Platycheirus podagratus

Scientific classification
- Kingdom: Animalia
- Phylum: Arthropoda
- Clade: Pancrustacea
- Class: Insecta
- Order: Diptera
- Family: Syrphidae
- Genus: Platycheirus
- Subgenus: Platycheirus
- Species: P. podagratus
- Binomial name: Platycheirus podagratus (Zetterstedt, 1838)

= Platycheirus podagratus =

- Genus: Platycheirus
- Species: podagratus
- Authority: (Zetterstedt, 1838)

Species of fly

Platycheirus podagratus is a species of hoverfly.
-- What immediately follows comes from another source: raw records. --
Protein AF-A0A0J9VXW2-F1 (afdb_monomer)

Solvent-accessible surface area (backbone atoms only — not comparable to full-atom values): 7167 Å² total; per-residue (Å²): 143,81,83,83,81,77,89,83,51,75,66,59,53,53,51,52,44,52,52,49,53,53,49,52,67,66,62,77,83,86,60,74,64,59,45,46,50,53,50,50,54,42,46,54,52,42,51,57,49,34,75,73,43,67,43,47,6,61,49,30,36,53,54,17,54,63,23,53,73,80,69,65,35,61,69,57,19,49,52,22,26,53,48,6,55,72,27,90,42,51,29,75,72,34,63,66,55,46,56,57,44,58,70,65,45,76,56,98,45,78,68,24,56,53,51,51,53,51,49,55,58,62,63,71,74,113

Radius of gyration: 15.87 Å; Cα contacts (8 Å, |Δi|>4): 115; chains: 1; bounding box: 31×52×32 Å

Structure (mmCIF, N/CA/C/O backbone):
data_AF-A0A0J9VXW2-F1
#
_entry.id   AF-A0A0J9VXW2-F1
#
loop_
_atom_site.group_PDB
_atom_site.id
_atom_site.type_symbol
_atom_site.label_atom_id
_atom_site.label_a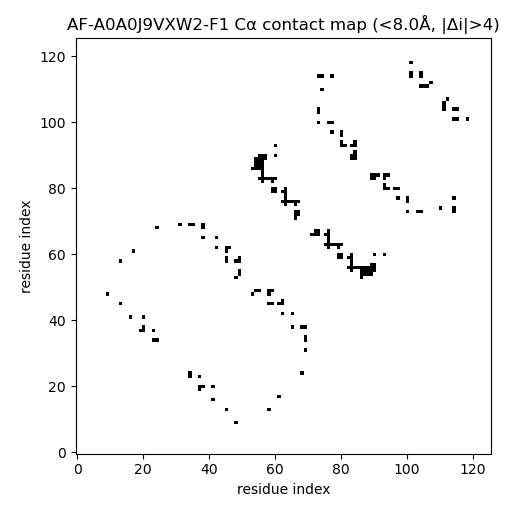lt_id
_atom_site.label_comp_id
_atom_site.label_asym_id
_atom_site.label_entity_id
_atom_site.label_seq_id
_atom_site.pdbx_PDB_ins_code
_atom_site.Cartn_x
_atom_site.Cartn_y
_atom_site.Cartn_z
_atom_site.occupancy
_atom_site.B_iso_or_equiv
_atom_site.auth_seq_id
_atom_site.auth_comp_id
_atom_site.auth_asym_id
_atom_site.auth_atom_id
_atom_site.pdbx_PDB_model_num
ATOM 1 N N . MET A 1 1 ? 6.320 -32.402 -8.837 1.00 41.84 1 MET A N 1
ATOM 2 C CA . MET A 1 1 ? 6.411 -32.421 -7.363 1.00 41.84 1 MET A CA 1
ATOM 3 C C . MET A 1 1 ? 7.412 -31.363 -6.916 1.00 41.84 1 MET A C 1
ATOM 5 O O . MET A 1 1 ? 8.601 -31.589 -7.065 1.00 41.84 1 MET A O 1
ATOM 9 N N . LEU A 1 2 ? 6.916 -30.191 -6.500 1.00 44.06 2 LEU A N 1
ATOM 10 C CA . LEU A 1 2 ? 7.657 -29.110 -5.804 1.00 44.06 2 LEU A CA 1
ATOM 11 C C . LEU A 1 2 ? 6.731 -27.944 -5.380 1.00 44.06 2 LEU A C 1
ATOM 13 O O . LEU A 1 2 ? 7.175 -27.024 -4.710 1.00 44.06 2 LEU A O 1
ATOM 17 N N . TYR A 1 3 ? 5.437 -27.986 -5.732 1.00 38.59 3 TYR A N 1
ATOM 18 C CA . TYR A 1 3 ? 4.442 -26.977 -5.336 1.00 38.59 3 TYR A CA 1
ATOM 19 C C . TYR A 1 3 ? 3.628 -27.333 -4.080 1.00 38.59 3 TYR A C 1
ATOM 21 O O . TYR A 1 3 ? 2.875 -26.495 -3.595 1.00 38.59 3 TYR A O 1
ATOM 29 N N . GLU A 1 4 ? 3.769 -28.544 -3.534 1.00 44.53 4 GLU A N 1
ATOM 30 C CA . GLU A 1 4 ? 2.920 -29.021 -2.425 1.00 44.53 4 GLU A CA 1
ATOM 31 C C . GLU A 1 4 ? 3.560 -28.900 -1.034 1.00 44.53 4 GLU A C 1
ATOM 33 O O . GLU A 1 4 ? 2.884 -29.111 -0.033 1.00 44.53 4 GLU A O 1
ATOM 38 N N . THR A 1 5 ? 4.825 -28.483 -0.930 1.00 47.38 5 THR A N 1
ATOM 39 C CA . THR A 1 5 ? 5.510 -28.311 0.364 1.00 47.38 5 THR A CA 1
ATOM 40 C C . THR A 1 5 ? 5.936 -26.873 0.627 1.00 47.38 5 THR A C 1
ATOM 42 O O . THR A 1 5 ? 7.037 -26.639 1.119 1.00 47.38 5 THR A O 1
ATOM 45 N N . VAL A 1 6 ? 5.062 -25.897 0.356 1.00 49.00 6 VAL A N 1
ATOM 46 C CA . VAL A 1 6 ? 5.159 -24.620 1.084 1.00 49.00 6 VAL A CA 1
ATOM 47 C C . VAL A 1 6 ? 3.896 -24.234 1.876 1.00 49.00 6 VAL A C 1
ATOM 49 O O . VAL A 1 6 ? 3.395 -23.121 1.718 1.00 49.00 6 VAL A O 1
ATOM 52 N N . PRO A 1 7 ? 3.360 -25.105 2.762 1.00 53.75 7 PRO A N 1
ATOM 53 C CA . PRO A 1 7 ? 2.311 -24.727 3.700 1.00 53.75 7 PRO A CA 1
ATOM 54 C C . PRO A 1 7 ? 2.877 -24.527 5.119 1.00 53.75 7 PRO A C 1
ATOM 56 O O . PRO A 1 7 ? 2.594 -25.326 6.007 1.00 53.75 7 PRO A O 1
ATOM 59 N N . ALA A 1 8 ? 3.680 -23.480 5.354 1.00 45.81 8 ALA A N 1
ATOM 60 C CA . ALA A 1 8 ? 4.144 -23.181 6.720 1.00 45.81 8 ALA A CA 1
ATOM 61 C C . ALA A 1 8 ? 4.057 -21.714 7.163 1.00 45.81 8 ALA A C 1
ATOM 63 O O . ALA A 1 8 ? 3.899 -21.481 8.356 1.00 45.81 8 ALA A O 1
ATOM 64 N N . SER A 1 9 ? 4.075 -20.715 6.276 1.00 50.84 9 SER A N 1
ATOM 65 C CA . SER A 1 9 ? 3.930 -19.326 6.743 1.00 50.84 9 SER A CA 1
ATOM 66 C C . SER A 1 9 ? 3.785 -18.333 5.595 1.00 50.84 9 SER A C 1
ATOM 68 O O . SER A 1 9 ? 4.733 -18.020 4.880 1.00 50.84 9 SER A O 1
ATOM 70 N N . GLU A 1 10 ? 2.596 -17.748 5.473 1.00 54.31 10 GLU A N 1
ATOM 71 C CA . GLU A 1 10 ? 2.368 -16.533 4.681 1.00 54.31 10 GLU A CA 1
ATOM 72 C C . GLU A 1 10 ? 3.328 -15.402 5.104 1.00 54.31 10 GLU A C 1
ATOM 74 O O . GLU A 1 10 ? 3.848 -14.679 4.259 1.00 54.31 10 GLU A O 1
ATOM 79 N N . GLY A 1 11 ? 3.683 -15.344 6.395 1.00 57.69 11 GLY A N 1
ATOM 80 C CA . GLY A 1 11 ? 4.693 -14.427 6.933 1.00 57.69 11 GLY A CA 1
ATOM 81 C C . GLY A 1 11 ? 6.102 -14.613 6.356 1.00 57.69 11 GLY A C 1
ATOM 82 O O . GLY A 1 11 ? 6.769 -13.625 6.070 1.00 57.69 11 GLY A O 1
ATOM 83 N N . THR A 1 12 ? 6.550 -15.849 6.112 1.00 60.25 12 THR A N 1
ATOM 84 C CA . THR A 1 12 ? 7.881 -16.099 5.525 1.00 60.25 12 THR A CA 1
ATOM 85 C C . THR A 1 12 ? 7.917 -15.704 4.055 1.00 60.25 12 THR A C 1
ATOM 87 O O . THR A 1 12 ? 8.926 -15.191 3.587 1.00 60.25 12 THR A O 1
ATOM 90 N N . TRP A 1 13 ? 6.807 -15.856 3.331 1.00 62.28 13 TRP A N 1
ATOM 91 C CA . TRP A 1 13 ? 6.712 -15.379 1.953 1.00 62.28 13 TRP A CA 1
ATOM 92 C C . TRP A 1 13 ? 6.743 -13.857 1.852 1.00 62.28 13 TRP A C 1
ATOM 94 O O . TRP A 1 13 ? 7.437 -13.326 0.993 1.00 62.28 13 TRP A O 1
ATOM 104 N N . ILE A 1 14 ? 6.045 -13.148 2.741 1.00 64.62 14 ILE A N 1
ATOM 105 C CA . ILE A 1 14 ? 6.083 -1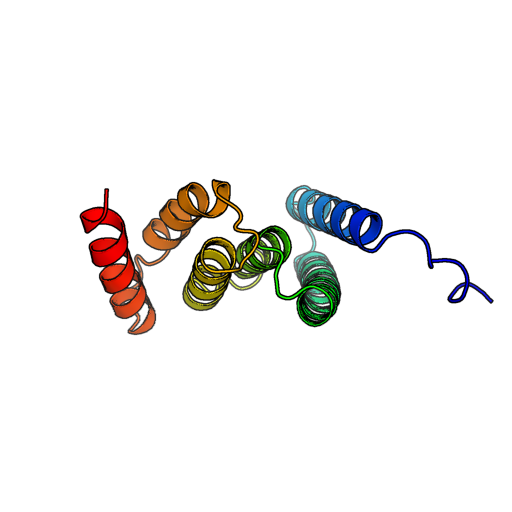1.679 2.799 1.00 64.62 14 ILE A CA 1
ATOM 106 C C . ILE A 1 14 ? 7.503 -11.187 3.106 1.00 64.62 14 ILE A C 1
ATOM 108 O O . ILE A 1 14 ? 7.965 -10.242 2.472 1.00 64.62 14 ILE A O 1
ATOM 112 N N . GLU A 1 15 ? 8.212 -11.858 4.018 1.00 67.25 15 GLU A N 1
ATOM 113 C CA . GLU A 1 15 ? 9.615 -11.577 4.336 1.00 67.25 15 GLU A CA 1
ATOM 114 C C . GLU A 1 15 ? 10.523 -11.750 3.110 1.00 67.25 15 GLU A C 1
ATOM 116 O O . GLU A 1 15 ? 11.278 -10.845 2.759 1.00 67.25 15 GLU A O 1
ATOM 121 N N . TYR A 1 16 ? 10.389 -12.879 2.407 1.00 71.69 16 TYR A N 1
ATOM 122 C CA . TYR A 1 16 ? 11.145 -13.166 1.188 1.00 71.69 16 TYR A CA 1
ATOM 123 C C . TYR A 1 16 ? 10.857 -12.160 0.075 1.00 71.69 16 TYR A C 1
ATOM 125 O O . TYR A 1 16 ? 11.781 -11.694 -0.582 1.00 71.69 16 TYR A O 1
ATOM 133 N N . LEU A 1 17 ? 9.589 -11.800 -0.134 1.00 69.56 17 LEU A N 1
ATOM 134 C CA . LEU A 1 17 ? 9.200 -10.811 -1.138 1.00 69.56 17 LEU A CA 1
ATOM 135 C C . LEU A 1 17 ? 9.732 -9.425 -0.777 1.00 69.56 17 LEU A C 1
ATOM 137 O O . LEU A 1 17 ? 10.169 -8.692 -1.656 1.00 69.56 17 LEU A O 1
ATOM 141 N N . ARG A 1 18 ? 9.757 -9.071 0.510 1.00 69.94 18 ARG A N 1
ATOM 142 C CA . ARG A 1 18 ? 10.340 -7.808 0.964 1.00 69.94 18 ARG A CA 1
ATOM 143 C C . ARG A 1 18 ? 11.843 -7.747 0.693 1.00 69.94 18 ARG A C 1
ATOM 145 O O . ARG A 1 18 ? 12.316 -6.731 0.190 1.00 69.94 18 ARG A O 1
ATOM 152 N N . GLU A 1 19 ? 12.583 -8.807 1.009 1.00 71.75 19 GLU A N 1
ATOM 153 C CA . GLU A 1 19 ? 14.022 -8.874 0.722 1.00 71.75 19 GLU A CA 1
ATOM 154 C C . GLU A 1 19 ? 14.301 -8.922 -0.783 1.00 71.75 19 GLU A C 1
ATOM 156 O O . GLU A 1 19 ? 15.242 -8.292 -1.250 1.00 71.75 19 GLU A O 1
ATOM 161 N N . LEU A 1 20 ? 13.437 -9.571 -1.564 1.00 70.81 20 LEU A N 1
ATOM 162 C CA . LEU A 1 20 ? 13.538 -9.609 -3.021 1.00 70.81 20 LEU A CA 1
ATOM 163 C C . LEU A 1 20 ? 13.337 -8.225 -3.654 1.00 70.81 20 LEU A C 1
ATOM 165 O O . LEU A 1 20 ? 14.078 -7.865 -4.561 1.00 70.81 20 LEU A O 1
ATOM 169 N N . VAL A 1 21 ? 12.401 -7.423 -3.140 1.00 66.38 21 VAL A N 1
ATOM 170 C CA . VAL A 1 21 ? 12.201 -6.029 -3.575 1.00 66.38 21 VAL A CA 1
ATOM 171 C C . VAL A 1 21 ? 13.393 -5.149 -3.199 1.00 66.38 21 VAL A C 1
ATOM 173 O O . VAL A 1 21 ? 13.831 -4.320 -3.990 1.00 66.38 21 VAL A O 1
ATOM 176 N N . ARG A 1 22 ? 13.956 -5.334 -2.000 1.00 68.75 22 ARG A N 1
ATOM 177 C CA . ARG A 1 22 ? 15.166 -4.612 -1.571 1.00 68.75 22 ARG A CA 1
ATOM 178 C C . ARG A 1 22 ? 16.376 -4.989 -2.415 1.00 68.75 22 ARG A C 1
ATOM 180 O O . ARG A 1 22 ? 17.130 -4.109 -2.807 1.00 68.75 22 ARG A O 1
ATOM 187 N N . PHE A 1 23 ? 16.529 -6.274 -2.721 1.00 66.06 23 PHE A N 1
ATOM 188 C CA . PHE A 1 23 ? 17.579 -6.769 -3.599 1.00 66.06 23 PHE A CA 1
ATOM 189 C C . PHE A 1 23 ? 17.404 -6.220 -5.016 1.00 66.06 23 PHE A C 1
ATOM 191 O O . PHE A 1 23 ? 18.358 -5.702 -5.577 1.00 66.06 23 PHE A O 1
ATOM 198 N N . SER A 1 24 ? 16.183 -6.215 -5.562 1.00 63.56 24 SER A N 1
ATOM 199 C CA . SER A 1 24 ? 15.927 -5.649 -6.890 1.00 63.56 24 SER A CA 1
ATOM 200 C C . SER A 1 24 ? 16.180 -4.141 -6.956 1.00 63.56 24 SER A C 1
ATOM 202 O O . SER A 1 24 ? 16.628 -3.659 -7.986 1.00 63.56 24 SER A O 1
ATOM 204 N N . MET A 1 25 ? 15.929 -3.403 -5.867 1.00 62.44 25 MET A N 1
ATOM 205 C CA . MET A 1 25 ? 16.284 -1.981 -5.756 1.00 62.44 25 MET A CA 1
ATOM 206 C C . MET A 1 25 ? 17.790 -1.747 -5.553 1.00 62.44 25 MET A C 1
ATOM 208 O O . MET A 1 25 ? 18.259 -0.647 -5.799 1.00 62.44 25 MET A O 1
ATOM 212 N N . ALA A 1 26 ? 18.544 -2.743 -5.081 1.00 64.56 26 ALA A N 1
ATOM 213 C CA . ALA A 1 26 ? 19.988 -2.638 -4.861 1.00 64.56 26 ALA A CA 1
ATOM 214 C C . ALA A 1 26 ? 20.820 -3.017 -6.099 1.00 64.56 26 ALA A C 1
ATOM 216 O O . ALA A 1 26 ? 21.991 -2.658 -6.169 1.00 64.56 26 ALA A O 1
ATOM 217 N N . ILE A 1 27 ? 20.234 -3.721 -7.075 1.00 61.88 27 ILE A N 1
ATOM 218 C CA . ILE A 1 27 ? 20.862 -4.055 -8.369 1.00 61.88 27 ILE A CA 1
ATOM 219 C C . ILE A 1 27 ? 20.704 -2.884 -9.363 1.00 61.88 27 ILE A C 1
ATOM 221 O O . ILE A 1 27 ? 20.484 -3.072 -10.557 1.00 61.88 27 ILE A O 1
ATOM 225 N N . GLU A 1 28 ? 20.780 -1.644 -8.883 1.00 57.47 28 GLU A N 1
ATOM 226 C CA . GLU A 1 28 ? 20.876 -0.484 -9.768 1.00 57.47 28 GLU A CA 1
ATOM 227 C C . GLU A 1 28 ? 22.188 -0.580 -10.565 1.00 57.47 28 GLU A C 1
ATOM 229 O O . GLU A 1 28 ? 23.241 -0.304 -10.002 1.00 57.47 28 GLU A O 1
ATOM 234 N N . GLU A 1 29 ? 22.129 -1.019 -11.837 1.00 54.94 29 GLU A N 1
ATOM 235 C CA . GLU A 1 29 ? 22.777 -0.301 -12.957 1.00 54.94 29 GLU A CA 1
ATOM 236 C C . GLU A 1 29 ? 22.557 -0.830 -14.399 1.00 54.94 29 GLU A C 1
ATOM 238 O O . GLU A 1 29 ? 22.870 -0.055 -15.295 1.00 54.94 29 GLU A O 1
ATOM 243 N N . ASP A 1 30 ? 21.984 -2.015 -14.704 1.00 54.69 30 ASP A N 1
ATOM 244 C CA . ASP A 1 30 ? 21.968 -2.474 -16.130 1.00 54.69 30 ASP A CA 1
ATOM 245 C C . ASP A 1 30 ? 20.631 -2.988 -16.730 1.00 54.69 30 ASP A C 1
ATOM 247 O O . ASP A 1 30 ? 20.426 -2.815 -17.928 1.00 54.69 30 ASP A O 1
ATOM 251 N N . ASP A 1 31 ? 19.652 -3.511 -15.964 1.00 63.12 31 ASP A N 1
ATOM 252 C CA . ASP A 1 31 ? 18.435 -4.113 -16.568 1.00 63.12 31 ASP A CA 1
ATOM 253 C C . ASP A 1 31 ? 17.095 -3.677 -15.941 1.00 63.12 31 ASP A C 1
ATOM 255 O O . ASP A 1 31 ? 16.582 -4.228 -14.964 1.00 63.12 31 ASP A O 1
ATOM 259 N N . THR A 1 32 ? 16.447 -2.702 -16.586 1.00 68.00 32 THR A N 1
ATOM 260 C CA . THR A 1 32 ? 15.094 -2.217 -16.231 1.00 68.00 32 THR A CA 1
ATOM 261 C C . THR A 1 32 ? 13.997 -3.286 -16.360 1.00 68.00 32 THR A C 1
ATOM 263 O O . THR A 1 32 ? 12.977 -3.211 -15.670 1.00 68.00 32 THR A O 1
ATOM 266 N N . ILE A 1 33 ? 14.216 -4.299 -17.205 1.00 69.56 33 ILE A N 1
ATOM 267 C CA . ILE A 1 33 ? 13.274 -5.395 -17.477 1.00 69.56 33 ILE A CA 1
ATOM 268 C C . ILE A 1 33 ? 13.164 -6.329 -16.269 1.00 69.56 33 ILE A C 1
ATOM 270 O O . ILE A 1 33 ? 12.059 -6.666 -15.839 1.00 69.56 33 ILE A O 1
ATOM 274 N N . ASP A 1 34 ? 14.297 -6.700 -15.678 1.00 70.31 34 ASP A N 1
ATOM 275 C CA . ASP A 1 34 ? 14.334 -7.568 -14.503 1.00 70.31 34 ASP A CA 1
ATOM 276 C C . ASP A 1 34 ? 13.627 -6.902 -13.321 1.00 70.31 34 ASP A C 1
ATOM 278 O O . ASP A 1 34 ? 12.788 -7.514 -12.655 1.00 70.31 34 ASP A O 1
ATOM 282 N N . HIS A 1 35 ? 13.865 -5.606 -13.118 1.00 72.50 35 HIS A N 1
ATOM 283 C CA . HIS A 1 35 ? 13.195 -4.833 -12.078 1.00 72.50 35 HIS A CA 1
ATOM 284 C C . HIS A 1 35 ? 11.665 -4.776 -12.270 1.00 72.50 35 HIS A C 1
ATOM 286 O O . HIS A 1 35 ? 10.908 -4.890 -11.297 1.00 72.50 35 HIS A O 1
ATOM 292 N N . GLU A 1 36 ? 11.182 -4.667 -13.513 1.00 77.00 36 GLU A N 1
ATOM 293 C CA . GLU A 1 36 ? 9.749 -4.730 -13.824 1.00 77.00 36 GLU A CA 1
ATOM 294 C C . GLU A 1 36 ? 9.151 -6.110 -13.518 1.00 77.00 36 GLU A C 1
ATOM 296 O O . GLU A 1 36 ? 8.087 -6.193 -12.889 1.00 77.00 36 GLU A O 1
ATOM 301 N N . ILE A 1 37 ? 9.850 -7.189 -13.883 1.00 80.00 37 ILE A N 1
ATOM 302 C CA . ILE A 1 37 ? 9.433 -8.569 -13.605 1.00 80.00 37 ILE A CA 1
ATOM 303 C C . ILE A 1 37 ? 9.356 -8.808 -12.093 1.00 80.00 37 ILE A C 1
ATOM 305 O O . ILE A 1 37 ? 8.314 -9.247 -11.594 1.00 80.00 37 ILE A O 1
ATOM 309 N N . TYR A 1 38 ? 10.404 -8.468 -11.338 1.00 75.12 38 TYR A N 1
ATOM 310 C CA . TYR A 1 38 ? 10.434 -8.650 -9.882 1.00 75.12 38 TYR A CA 1
ATOM 311 C C . TYR A 1 38 ? 9.358 -7.823 -9.176 1.00 75.12 38 TYR A C 1
ATOM 313 O O . TYR A 1 38 ? 8.665 -8.330 -8.287 1.00 75.12 38 TYR A O 1
ATOM 321 N N . THR A 1 39 ? 9.141 -6.581 -9.614 1.00 79.44 39 THR A N 1
ATOM 322 C CA . THR A 1 39 ? 8.061 -5.731 -9.098 1.00 79.44 39 THR A CA 1
ATOM 323 C C . THR A 1 39 ? 6.686 -6.325 -9.418 1.00 79.44 39 THR A C 1
ATOM 325 O O . THR A 1 39 ? 5.786 -6.313 -8.573 1.00 79.44 39 THR A O 1
ATOM 328 N N . GLY A 1 40 ? 6.503 -6.870 -10.623 1.00 82.38 40 GLY A N 1
ATOM 329 C CA . GLY A 1 40 ? 5.271 -7.526 -11.057 1.00 82.38 40 GLY A CA 1
ATOM 330 C C . GLY A 1 40 ? 4.938 -8.770 -10.232 1.00 82.38 40 GLY A C 1
ATOM 331 O O . GLY A 1 40 ? 3.824 -8.884 -9.714 1.00 82.38 40 GLY A O 1
ATOM 332 N N . VAL A 1 41 ? 5.917 -9.660 -10.048 1.00 81.94 41 VAL A N 1
ATOM 333 C CA . VAL A 1 41 ? 5.789 -10.876 -9.228 1.00 81.94 41 VAL A CA 1
ATOM 334 C C . VAL A 1 41 ? 5.502 -10.513 -7.772 1.00 81.94 41 VAL A C 1
ATOM 336 O O . VAL A 1 41 ? 4.563 -11.047 -7.178 1.00 81.94 41 VAL A O 1
ATOM 339 N N . SER A 1 42 ? 6.245 -9.556 -7.211 1.00 82.00 42 SER A N 1
ATOM 340 C CA . SER A 1 42 ? 6.058 -9.112 -5.826 1.00 82.00 42 SER A CA 1
ATOM 341 C C . SER A 1 42 ? 4.671 -8.528 -5.595 1.00 82.00 42 SER A C 1
ATOM 343 O O . SER A 1 42 ? 3.997 -8.878 -4.625 1.00 82.00 42 SER A O 1
ATOM 345 N N . ARG A 1 43 ? 4.187 -7.704 -6.531 1.00 84.69 43 ARG A N 1
ATOM 346 C CA . ARG A 1 43 ? 2.831 -7.151 -6.491 1.00 84.69 43 ARG A CA 1
ATOM 347 C C . ARG A 1 43 ? 1.771 -8.246 -6.556 1.00 84.69 43 ARG A C 1
ATOM 349 O O . ARG A 1 43 ? 0.824 -8.200 -5.781 1.00 84.69 43 ARG A O 1
ATOM 356 N N . HIS A 1 44 ? 1.922 -9.228 -7.447 1.00 84.44 44 HIS A N 1
ATOM 357 C CA . HIS A 1 44 ? 0.971 -10.335 -7.573 1.00 84.44 44 HIS A CA 1
ATOM 358 C C . HIS A 1 44 ? 0.802 -11.086 -6.246 1.00 84.44 44 HIS A C 1
ATOM 360 O O . HIS A 1 44 ? -0.322 -11.304 -5.787 1.00 84.44 44 HIS A O 1
ATOM 366 N N . TRP A 1 45 ? 1.915 -11.437 -5.601 1.00 82.06 45 TRP A N 1
ATOM 367 C CA . TRP A 1 45 ? 1.883 -12.167 -4.339 1.00 82.06 45 TRP A CA 1
ATOM 368 C C . TRP A 1 45 ? 1.391 -11.324 -3.165 1.00 82.06 45 TRP A C 1
ATOM 370 O O . TRP A 1 45 ? 0.595 -11.822 -2.372 1.00 82.06 45 TRP A O 1
ATOM 380 N N . LEU A 1 46 ? 1.789 -10.052 -3.073 1.00 84.12 46 LEU A N 1
ATOM 381 C CA . LEU A 1 46 ? 1.296 -9.154 -2.025 1.00 84.12 46 LEU A CA 1
ATOM 382 C C . LEU A 1 46 ? -0.201 -8.857 -2.169 1.00 84.12 46 LEU A C 1
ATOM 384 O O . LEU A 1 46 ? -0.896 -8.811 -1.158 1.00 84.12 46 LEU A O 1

It is found in the Holarctic.

==Description==
Tibiae 1 is strongly and rapidly broadened on the apical third (slightly narrower apically than preapically). Leg 3 is black with a yellow knee. The abdomen is slender.

See references for determination.

==Distribution==
Palearctic: Fennoscandia south to the Pyrenees, Ireland eastward through Northern Europe and mountainous parts of Central Europe into Russia and on to Southeast Siberia. Nearctic: Alberta and Ontario.

==Biology==
Habitat: Fen, margins of lakes, rivers and brooks in unimproved grassland, taiga and moor; unimproved montane and alpine grassland.
It flies from the end of May to mid-August.